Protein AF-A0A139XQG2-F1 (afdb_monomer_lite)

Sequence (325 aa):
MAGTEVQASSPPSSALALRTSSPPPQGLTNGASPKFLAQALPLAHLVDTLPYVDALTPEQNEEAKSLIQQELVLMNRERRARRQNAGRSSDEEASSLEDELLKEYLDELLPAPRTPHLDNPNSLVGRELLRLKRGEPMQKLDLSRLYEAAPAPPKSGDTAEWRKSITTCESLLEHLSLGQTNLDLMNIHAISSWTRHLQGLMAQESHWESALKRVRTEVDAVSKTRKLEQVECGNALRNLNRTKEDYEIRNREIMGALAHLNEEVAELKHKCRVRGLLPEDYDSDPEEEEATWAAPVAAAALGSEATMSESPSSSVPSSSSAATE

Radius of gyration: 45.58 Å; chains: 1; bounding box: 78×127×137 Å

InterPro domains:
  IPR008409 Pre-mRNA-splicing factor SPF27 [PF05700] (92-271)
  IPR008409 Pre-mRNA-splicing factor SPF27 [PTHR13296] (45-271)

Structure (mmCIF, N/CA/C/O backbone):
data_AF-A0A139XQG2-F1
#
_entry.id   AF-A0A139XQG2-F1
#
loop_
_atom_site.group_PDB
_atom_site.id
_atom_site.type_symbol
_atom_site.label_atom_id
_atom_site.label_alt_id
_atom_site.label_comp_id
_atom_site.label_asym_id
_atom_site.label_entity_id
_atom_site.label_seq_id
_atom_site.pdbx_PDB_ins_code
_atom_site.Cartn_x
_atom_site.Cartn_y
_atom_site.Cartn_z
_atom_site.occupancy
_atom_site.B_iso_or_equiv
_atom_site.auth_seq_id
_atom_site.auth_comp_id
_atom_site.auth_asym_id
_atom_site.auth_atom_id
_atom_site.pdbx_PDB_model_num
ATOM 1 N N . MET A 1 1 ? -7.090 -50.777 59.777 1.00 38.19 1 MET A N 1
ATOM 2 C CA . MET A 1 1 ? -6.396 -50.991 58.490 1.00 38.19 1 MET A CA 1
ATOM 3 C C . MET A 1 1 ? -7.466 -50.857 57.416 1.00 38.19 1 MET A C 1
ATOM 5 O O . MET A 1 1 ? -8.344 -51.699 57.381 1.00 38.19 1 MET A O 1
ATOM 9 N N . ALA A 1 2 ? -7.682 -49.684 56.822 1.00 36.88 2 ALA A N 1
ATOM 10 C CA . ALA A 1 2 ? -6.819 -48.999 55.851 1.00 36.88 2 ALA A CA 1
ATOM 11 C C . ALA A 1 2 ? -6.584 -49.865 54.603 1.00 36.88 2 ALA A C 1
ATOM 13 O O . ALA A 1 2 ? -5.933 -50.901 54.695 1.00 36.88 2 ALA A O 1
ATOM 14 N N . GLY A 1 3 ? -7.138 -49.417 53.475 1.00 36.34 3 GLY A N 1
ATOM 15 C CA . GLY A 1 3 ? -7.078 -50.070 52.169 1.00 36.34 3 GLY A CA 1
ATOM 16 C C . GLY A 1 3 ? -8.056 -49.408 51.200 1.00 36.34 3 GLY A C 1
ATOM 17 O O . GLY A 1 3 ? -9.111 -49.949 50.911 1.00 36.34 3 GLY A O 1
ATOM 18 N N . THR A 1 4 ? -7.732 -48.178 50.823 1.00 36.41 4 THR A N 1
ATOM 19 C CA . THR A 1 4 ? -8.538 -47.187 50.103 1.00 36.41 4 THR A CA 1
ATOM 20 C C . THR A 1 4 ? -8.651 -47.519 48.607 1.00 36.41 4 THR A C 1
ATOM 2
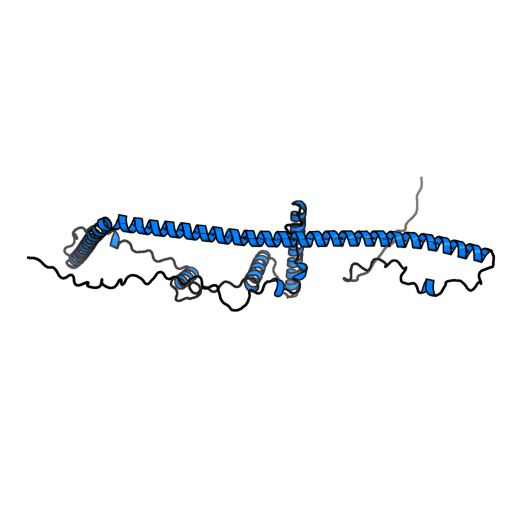2 O O . THR A 1 4 ? -7.640 -47.511 47.909 1.00 36.41 4 THR A O 1
ATOM 25 N N . GLU A 1 5 ? -9.863 -47.764 48.099 1.00 36.97 5 GLU A N 1
ATOM 26 C CA . GLU A 1 5 ? -10.162 -47.819 46.658 1.00 36.97 5 GLU A CA 1
ATOM 27 C C . GLU A 1 5 ? -10.445 -46.406 46.125 1.00 36.97 5 GLU A C 1
ATOM 29 O O . GLU A 1 5 ? -11.371 -45.723 46.562 1.00 36.97 5 GLU A O 1
ATOM 34 N N . VAL A 1 6 ? -9.621 -45.957 45.178 1.00 38.03 6 VAL A N 1
ATOM 35 C CA . VAL A 1 6 ? -9.754 -44.667 44.494 1.00 38.03 6 VAL A CA 1
ATOM 36 C C . VAL A 1 6 ? -10.608 -44.873 43.243 1.00 38.03 6 VAL A C 1
ATOM 38 O O . VAL A 1 6 ? -10.113 -45.310 42.206 1.00 38.03 6 VAL A O 1
ATOM 41 N N . GLN A 1 7 ? -11.902 -44.562 43.337 1.00 38.53 7 GLN A N 1
ATOM 42 C CA . GLN A 1 7 ? -12.763 -44.378 42.169 1.00 38.53 7 GLN A CA 1
ATOM 43 C C . GLN A 1 7 ? -12.448 -43.027 41.517 1.00 38.53 7 GLN A C 1
ATOM 45 O O . GLN A 1 7 ? -12.661 -41.967 42.104 1.00 38.53 7 GLN A O 1
ATOM 50 N N . ALA A 1 8 ? -11.937 -43.081 40.289 1.00 36.41 8 ALA A N 1
ATOM 51 C CA . ALA A 1 8 ? -11.741 -41.928 39.425 1.00 36.41 8 ALA A CA 1
ATOM 52 C C . ALA A 1 8 ? -13.104 -41.408 38.939 1.00 36.41 8 ALA A C 1
ATOM 54 O O . ALA A 1 8 ? -13.703 -41.961 38.017 1.00 36.41 8 ALA A O 1
ATOM 55 N N . SER A 1 9 ? -13.601 -40.351 39.579 1.00 34.91 9 SER A N 1
ATOM 56 C CA . SER A 1 9 ? -14.761 -39.588 39.126 1.00 34.91 9 SER A CA 1
ATOM 57 C C . SER A 1 9 ? -14.325 -38.464 38.180 1.00 34.91 9 SER A C 1
ATOM 59 O O . SER A 1 9 ? -13.354 -37.745 38.413 1.00 34.91 9 SER A O 1
ATOM 61 N N . SER A 1 10 ? -15.046 -38.354 37.066 1.00 38.75 10 SER A N 1
ATOM 62 C CA . SER A 1 10 ? -14.865 -37.346 36.022 1.00 38.75 10 SER A CA 1
ATOM 63 C C . SER A 1 10 ? -15.013 -35.916 36.561 1.00 38.75 10 SER A C 1
ATOM 65 O O . SER A 1 10 ? -15.945 -35.669 37.334 1.00 38.75 10 SER A O 1
ATOM 67 N N . PRO A 1 11 ? -14.206 -34.943 36.104 1.00 42.72 11 PRO A N 1
ATOM 68 C CA . PRO A 1 11 ? -14.435 -33.545 36.438 1.00 42.72 11 PRO A CA 1
ATOM 69 C C . PRO A 1 11 ? -15.650 -32.973 35.676 1.00 42.72 11 PRO A C 1
ATOM 71 O O . PRO A 1 11 ? -15.885 -33.340 34.520 1.00 42.72 11 PRO A O 1
ATOM 74 N N . PRO A 1 12 ? -16.423 -32.065 36.297 1.00 38.03 12 PRO A N 1
ATOM 75 C CA . PRO A 1 12 ? -17.612 -31.476 35.697 1.00 38.03 12 PRO A CA 1
ATOM 76 C C . PRO A 1 12 ? -17.269 -30.442 34.613 1.00 38.03 12 PRO A C 1
ATOM 78 O O . PRO A 1 12 ? -16.525 -29.489 34.836 1.00 38.03 12 PRO A O 1
ATOM 81 N N . SER A 1 13 ? -17.871 -30.661 33.444 1.00 36.62 13 SER A N 1
ATOM 82 C CA . SER A 1 13 ? -18.247 -29.719 32.384 1.00 36.62 13 SER A CA 1
ATOM 83 C C . SER A 1 13 ? -17.815 -28.254 32.556 1.00 36.62 13 SER A C 1
ATOM 85 O O . SER A 1 13 ? -18.486 -27.452 33.207 1.00 36.62 13 SER A O 1
ATOM 87 N N . SER A 1 14 ? -16.746 -27.873 31.851 1.00 36.50 14 SER A N 1
ATOM 88 C CA . SER A 1 14 ? -16.399 -26.480 31.552 1.00 36.50 14 SER A CA 1
ATOM 89 C C . SER A 1 14 ? -17.444 -25.845 30.624 1.00 36.50 14 SER A C 1
ATOM 91 O O . SER A 1 14 ? -17.352 -25.941 29.405 1.00 36.50 14 SER A O 1
ATOM 93 N N . ALA A 1 15 ? -18.431 -25.157 31.197 1.00 40.72 15 ALA A N 1
ATOM 94 C CA . ALA A 1 15 ? -19.451 -24.391 30.472 1.00 40.72 15 ALA A CA 1
ATOM 95 C C . ALA A 1 15 ? -19.039 -22.925 30.198 1.00 40.72 15 ALA A C 1
ATOM 97 O O . ALA A 1 15 ? -19.867 -22.020 30.247 1.00 40.72 15 ALA A O 1
ATOM 98 N N . LEU A 1 16 ? -17.755 -22.663 29.928 1.00 36.06 16 LEU A N 1
ATOM 99 C CA . LEU A 1 16 ? -17.239 -21.301 29.705 1.00 36.06 16 LEU A CA 1
ATOM 100 C C . LEU A 1 16 ? -16.168 -21.259 28.608 1.00 36.06 16 LEU A C 1
ATOM 102 O O . LEU A 1 16 ? -15.112 -20.654 28.740 1.00 36.06 16 LEU A O 1
ATOM 106 N N . ALA A 1 17 ? -16.459 -21.916 27.491 1.00 40.88 17 ALA A N 1
ATOM 107 C CA . ALA A 1 17 ? -15.697 -21.781 26.261 1.00 40.88 17 ALA A CA 1
ATOM 108 C C . ALA A 1 17 ? -16.686 -21.717 25.103 1.00 40.88 17 ALA A C 1
ATOM 110 O O . ALA A 1 17 ? -16.979 -22.751 24.533 1.00 40.88 17 ALA A O 1
ATOM 111 N N . LEU A 1 18 ? -17.257 -20.541 24.820 1.00 43.53 18 LEU A N 1
ATOM 112 C CA . LEU A 1 18 ? -17.956 -20.213 23.565 1.00 43.53 18 LEU A CA 1
ATOM 113 C C . LEU A 1 18 ? -18.384 -18.733 23.604 1.00 43.53 18 LEU A C 1
ATOM 115 O O . LEU A 1 18 ? -19.503 -18.425 24.006 1.00 43.53 18 LEU A O 1
ATOM 119 N N . ARG A 1 19 ? -17.486 -17.811 23.213 1.00 41.09 19 ARG A N 1
ATOM 120 C CA . ARG A 1 19 ? -17.849 -16.523 22.562 1.00 41.09 19 ARG A CA 1
ATOM 121 C C . ARG A 1 19 ? -16.687 -15.671 22.032 1.00 41.09 19 ARG A C 1
ATOM 123 O O . ARG A 1 19 ? -16.895 -14.512 21.697 1.00 41.09 19 ARG A O 1
ATOM 130 N N . THR A 1 20 ? -15.491 -16.235 21.868 1.00 39.56 20 THR A N 1
ATOM 131 C CA . THR A 1 20 ? -14.384 -15.562 21.167 1.00 39.56 20 THR A CA 1
ATOM 132 C C . THR A 1 20 ? -13.809 -16.440 20.056 1.00 39.56 20 THR A C 1
ATOM 134 O O . THR A 1 20 ? -12.600 -16.589 19.929 1.00 39.56 20 THR A O 1
ATOM 137 N N . SER A 1 21 ? -14.665 -17.043 19.237 1.00 37.28 21 SER A N 1
ATOM 138 C CA . SER A 1 21 ? -14.296 -17.306 17.849 1.00 37.28 21 SER A CA 1
ATOM 139 C C . SER A 1 21 ? -14.909 -16.187 17.020 1.00 37.28 21 SER A C 1
ATOM 141 O O . SER A 1 21 ? -15.991 -16.312 16.452 1.00 37.28 21 SER A O 1
ATOM 143 N N . SER A 1 22 ? -14.211 -15.049 16.964 1.00 34.91 22 SER A N 1
ATOM 144 C CA . SER A 1 22 ? -14.296 -14.262 15.737 1.00 34.91 22 SER A CA 1
ATOM 145 C C . SER A 1 22 ? -13.990 -15.245 14.608 1.00 34.91 22 SER A C 1
ATOM 147 O O . SER A 1 22 ? -12.970 -15.939 14.706 1.00 34.91 22 SER A O 1
ATOM 149 N N . PRO A 1 23 ? -14.840 -15.371 13.576 1.00 39.53 23 PRO A N 1
ATOM 150 C CA . PRO A 1 23 ? -14.424 -16.108 12.400 1.00 39.53 23 PRO A CA 1
ATOM 151 C C . PRO A 1 23 ? -13.083 -15.507 11.938 1.00 39.53 23 PRO A C 1
ATOM 153 O O . PRO A 1 23 ? -12.874 -14.295 12.108 1.00 39.53 23 PRO A O 1
ATOM 156 N N . PRO A 1 24 ? -12.150 -16.322 11.405 1.00 41.59 24 PRO A N 1
ATOM 157 C CA . PRO A 1 24 ? -11.006 -15.767 10.684 1.00 41.59 24 PRO A CA 1
ATOM 158 C C . PRO A 1 24 ? -11.557 -14.745 9.686 1.00 41.59 24 PRO A C 1
ATOM 160 O O . PRO A 1 24 ? -12.685 -14.960 9.224 1.00 41.59 24 PRO A O 1
ATOM 163 N N . PRO A 1 25 ? -10.844 -13.642 9.379 1.00 35.41 25 PRO A N 1
ATOM 164 C CA . PRO A 1 25 ? -11.323 -12.693 8.388 1.00 35.41 25 PRO A CA 1
ATOM 165 C C . PRO A 1 25 ? -11.672 -13.521 7.162 1.00 35.41 25 PRO A C 1
ATOM 167 O O . PRO A 1 25 ? -10.793 -14.137 6.555 1.00 35.41 25 PRO A O 1
ATOM 170 N N . GLN A 1 26 ? -12.972 -13.652 6.892 1.00 38.22 26 GLN A N 1
ATOM 171 C CA . GLN A 1 26 ? -13.439 -14.284 5.684 1.00 38.22 26 GLN A CA 1
ATOM 172 C C . GLN A 1 26 ? -12.923 -13.331 4.627 1.00 38.22 26 GLN A C 1
ATOM 174 O O . GLN A 1 26 ? -13.497 -12.264 4.411 1.00 38.22 26 GLN A O 1
ATOM 179 N N . GLY A 1 27 ? -11.759 -13.664 4.059 1.00 36.03 27 GLY A N 1
ATOM 180 C CA . GLY A 1 27 ? -11.324 -13.077 2.814 1.00 36.03 27 GLY A CA 1
ATOM 181 C C . GLY A 1 27 ? -12.551 -13.147 1.936 1.00 36.03 27 GLY A C 1
ATOM 182 O O . GLY A 1 27 ? -13.168 -14.211 1.858 1.00 36.03 27 GLY A O 1
ATOM 183 N N . LEU A 1 28 ? -12.979 -11.990 1.438 1.00 35.38 28 LEU A N 1
ATOM 184 C CA . LEU A 1 28 ? -14.111 -11.854 0.542 1.00 35.38 28 LEU A CA 1
ATOM 185 C C . LEU A 1 28 ? -13.874 -12.827 -0.614 1.00 35.38 28 LEU A C 1
ATOM 187 O O . LEU A 1 28 ? -13.247 -12.488 -1.610 1.00 35.38 28 LEU A O 1
ATOM 191 N N . THR A 1 29 ? -14.344 -14.061 -0.458 1.00 37.16 29 THR A N 1
ATOM 192 C CA . THR A 1 29 ? -14.328 -15.106 -1.474 1.00 37.16 29 THR A CA 1
ATOM 193 C C . THR A 1 29 ? -15.534 -14.866 -2.364 1.00 37.16 29 THR A C 1
ATOM 195 O O . THR A 1 29 ? -16.338 -15.745 -2.647 1.00 37.16 29 THR A O 1
ATOM 198 N N . ASN A 1 30 ? -15.648 -13.630 -2.850 1.00 39.50 30 ASN A N 1
ATOM 199 C CA . ASN A 1 30 ? -16.233 -13.446 -4.154 1.00 39.50 30 ASN A CA 1
ATOM 200 C C . ASN A 1 30 ? -15.275 -14.181 -5.088 1.00 39.50 30 ASN A C 1
ATOM 202 O O . ASN A 1 30 ? -14.128 -13.770 -5.237 1.00 39.50 30 ASN A O 1
ATOM 206 N N . GLY A 1 31 ? -15.720 -15.293 -5.675 1.00 39.66 31 GLY A N 1
ATOM 207 C CA . GLY A 1 31 ? -14.978 -16.087 -6.662 1.00 39.66 31 GLY A CA 1
ATOM 208 C C . GLY A 1 31 ? -14.645 -15.336 -7.960 1.00 39.66 31 GLY A C 1
ATOM 209 O O . GLY A 1 31 ? -14.464 -15.953 -9.002 1.00 39.66 31 GLY A O 1
ATOM 210 N N . ALA A 1 32 ? -14.584 -14.008 -7.916 1.00 48.66 32 ALA A N 1
ATOM 211 C CA . ALA A 1 32 ? -13.980 -13.182 -8.930 1.00 48.66 32 ALA A CA 1
ATOM 212 C C . ALA A 1 32 ? -12.510 -13.006 -8.546 1.00 48.66 32 ALA A C 1
ATOM 214 O O . ALA A 1 32 ? -12.190 -12.346 -7.557 1.00 48.66 32 ALA A O 1
ATOM 215 N N . SER A 1 33 ? -11.612 -13.586 -9.344 1.00 49.75 33 SER A N 1
ATOM 216 C CA . SER A 1 33 ? -10.218 -13.144 -9.401 1.00 49.75 33 SER A CA 1
ATOM 217 C C . SER A 1 33 ? -10.181 -11.611 -9.368 1.00 49.75 33 SER A C 1
ATOM 219 O O . SER A 1 33 ? -11.007 -11.005 -10.066 1.00 49.75 33 SER A O 1
ATOM 221 N N . PRO A 1 34 ? -9.285 -10.975 -8.588 1.00 52.72 34 PRO A N 1
ATOM 222 C CA . PRO A 1 34 ? -9.210 -9.522 -8.550 1.00 52.72 34 PRO A CA 1
ATOM 223 C C . PRO A 1 34 ? -9.024 -9.032 -9.985 1.00 52.72 34 PRO A C 1
ATOM 225 O O . PRO A 1 34 ? -8.004 -9.300 -10.616 1.00 52.72 34 PRO A O 1
ATOM 228 N N . LYS A 1 35 ? -10.058 -8.391 -10.538 1.00 56.19 35 LYS A N 1
ATOM 229 C CA . LYS A 1 35 ? -9.972 -7.774 -11.857 1.00 56.19 35 LYS A CA 1
ATOM 230 C C . LYS A 1 35 ? -9.025 -6.600 -11.689 1.00 56.19 35 LYS A C 1
ATOM 232 O O . LYS A 1 35 ? -9.389 -5.594 -11.085 1.00 56.19 35 LYS A O 1
ATOM 237 N N . PHE A 1 36 ? -7.788 -6.763 -12.139 1.00 61.53 36 PHE A N 1
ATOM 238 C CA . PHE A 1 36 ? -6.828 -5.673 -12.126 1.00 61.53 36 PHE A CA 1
+++++
_Task prompt:_ Return a word-for-word copy of the lines above from the one holding "ATOM 167 O O" through the one holding "ATOM 182 O O", with both of them included and nothing besides.

_Exercise result:_
ATOM 167 O O . PRO A 1 25 ? -10.793 -14.137 6.555 1.00 35.41 25 PRO A O 1
ATOM 170 N N . GLN A 1 26 ? -12.972 -13.652 6.892 1.00 38.22 26 GLN A N 1
ATOM 171 C CA . GLN A 1 26 ? -13.439 -14.284 5.684 1.00 38.22 26 GLN A CA 1
ATOM 172 C C . GLN A 1 26 ? -12.923 -13.331 4.627 1.00 38.22 26 GLN A C 1
ATOM 174 O O . GLN A 1 26 ? -13.497 -12.264 4.411 1.00 38.22 26 GLN A O 1
ATOM 179 N N . GLY A 1 27 ? -11.759 -13.664 4.059 1.00 36.03 27 GLY A N 1
ATOM 180 C CA . GLY A 1 27 ? -11.324 -13.077 2.814 1.00 36.03 27 GLY A CA 1
ATOM 181 C C . GLY A 1 27 ? -12.551 -13.147 1.936 1.00 36.03 27 GLY A C 1
ATOM 182 O O . GLY A 1 27 ? -13.168 -14.211 1.858 1.00 36.03 27 GLY A O 1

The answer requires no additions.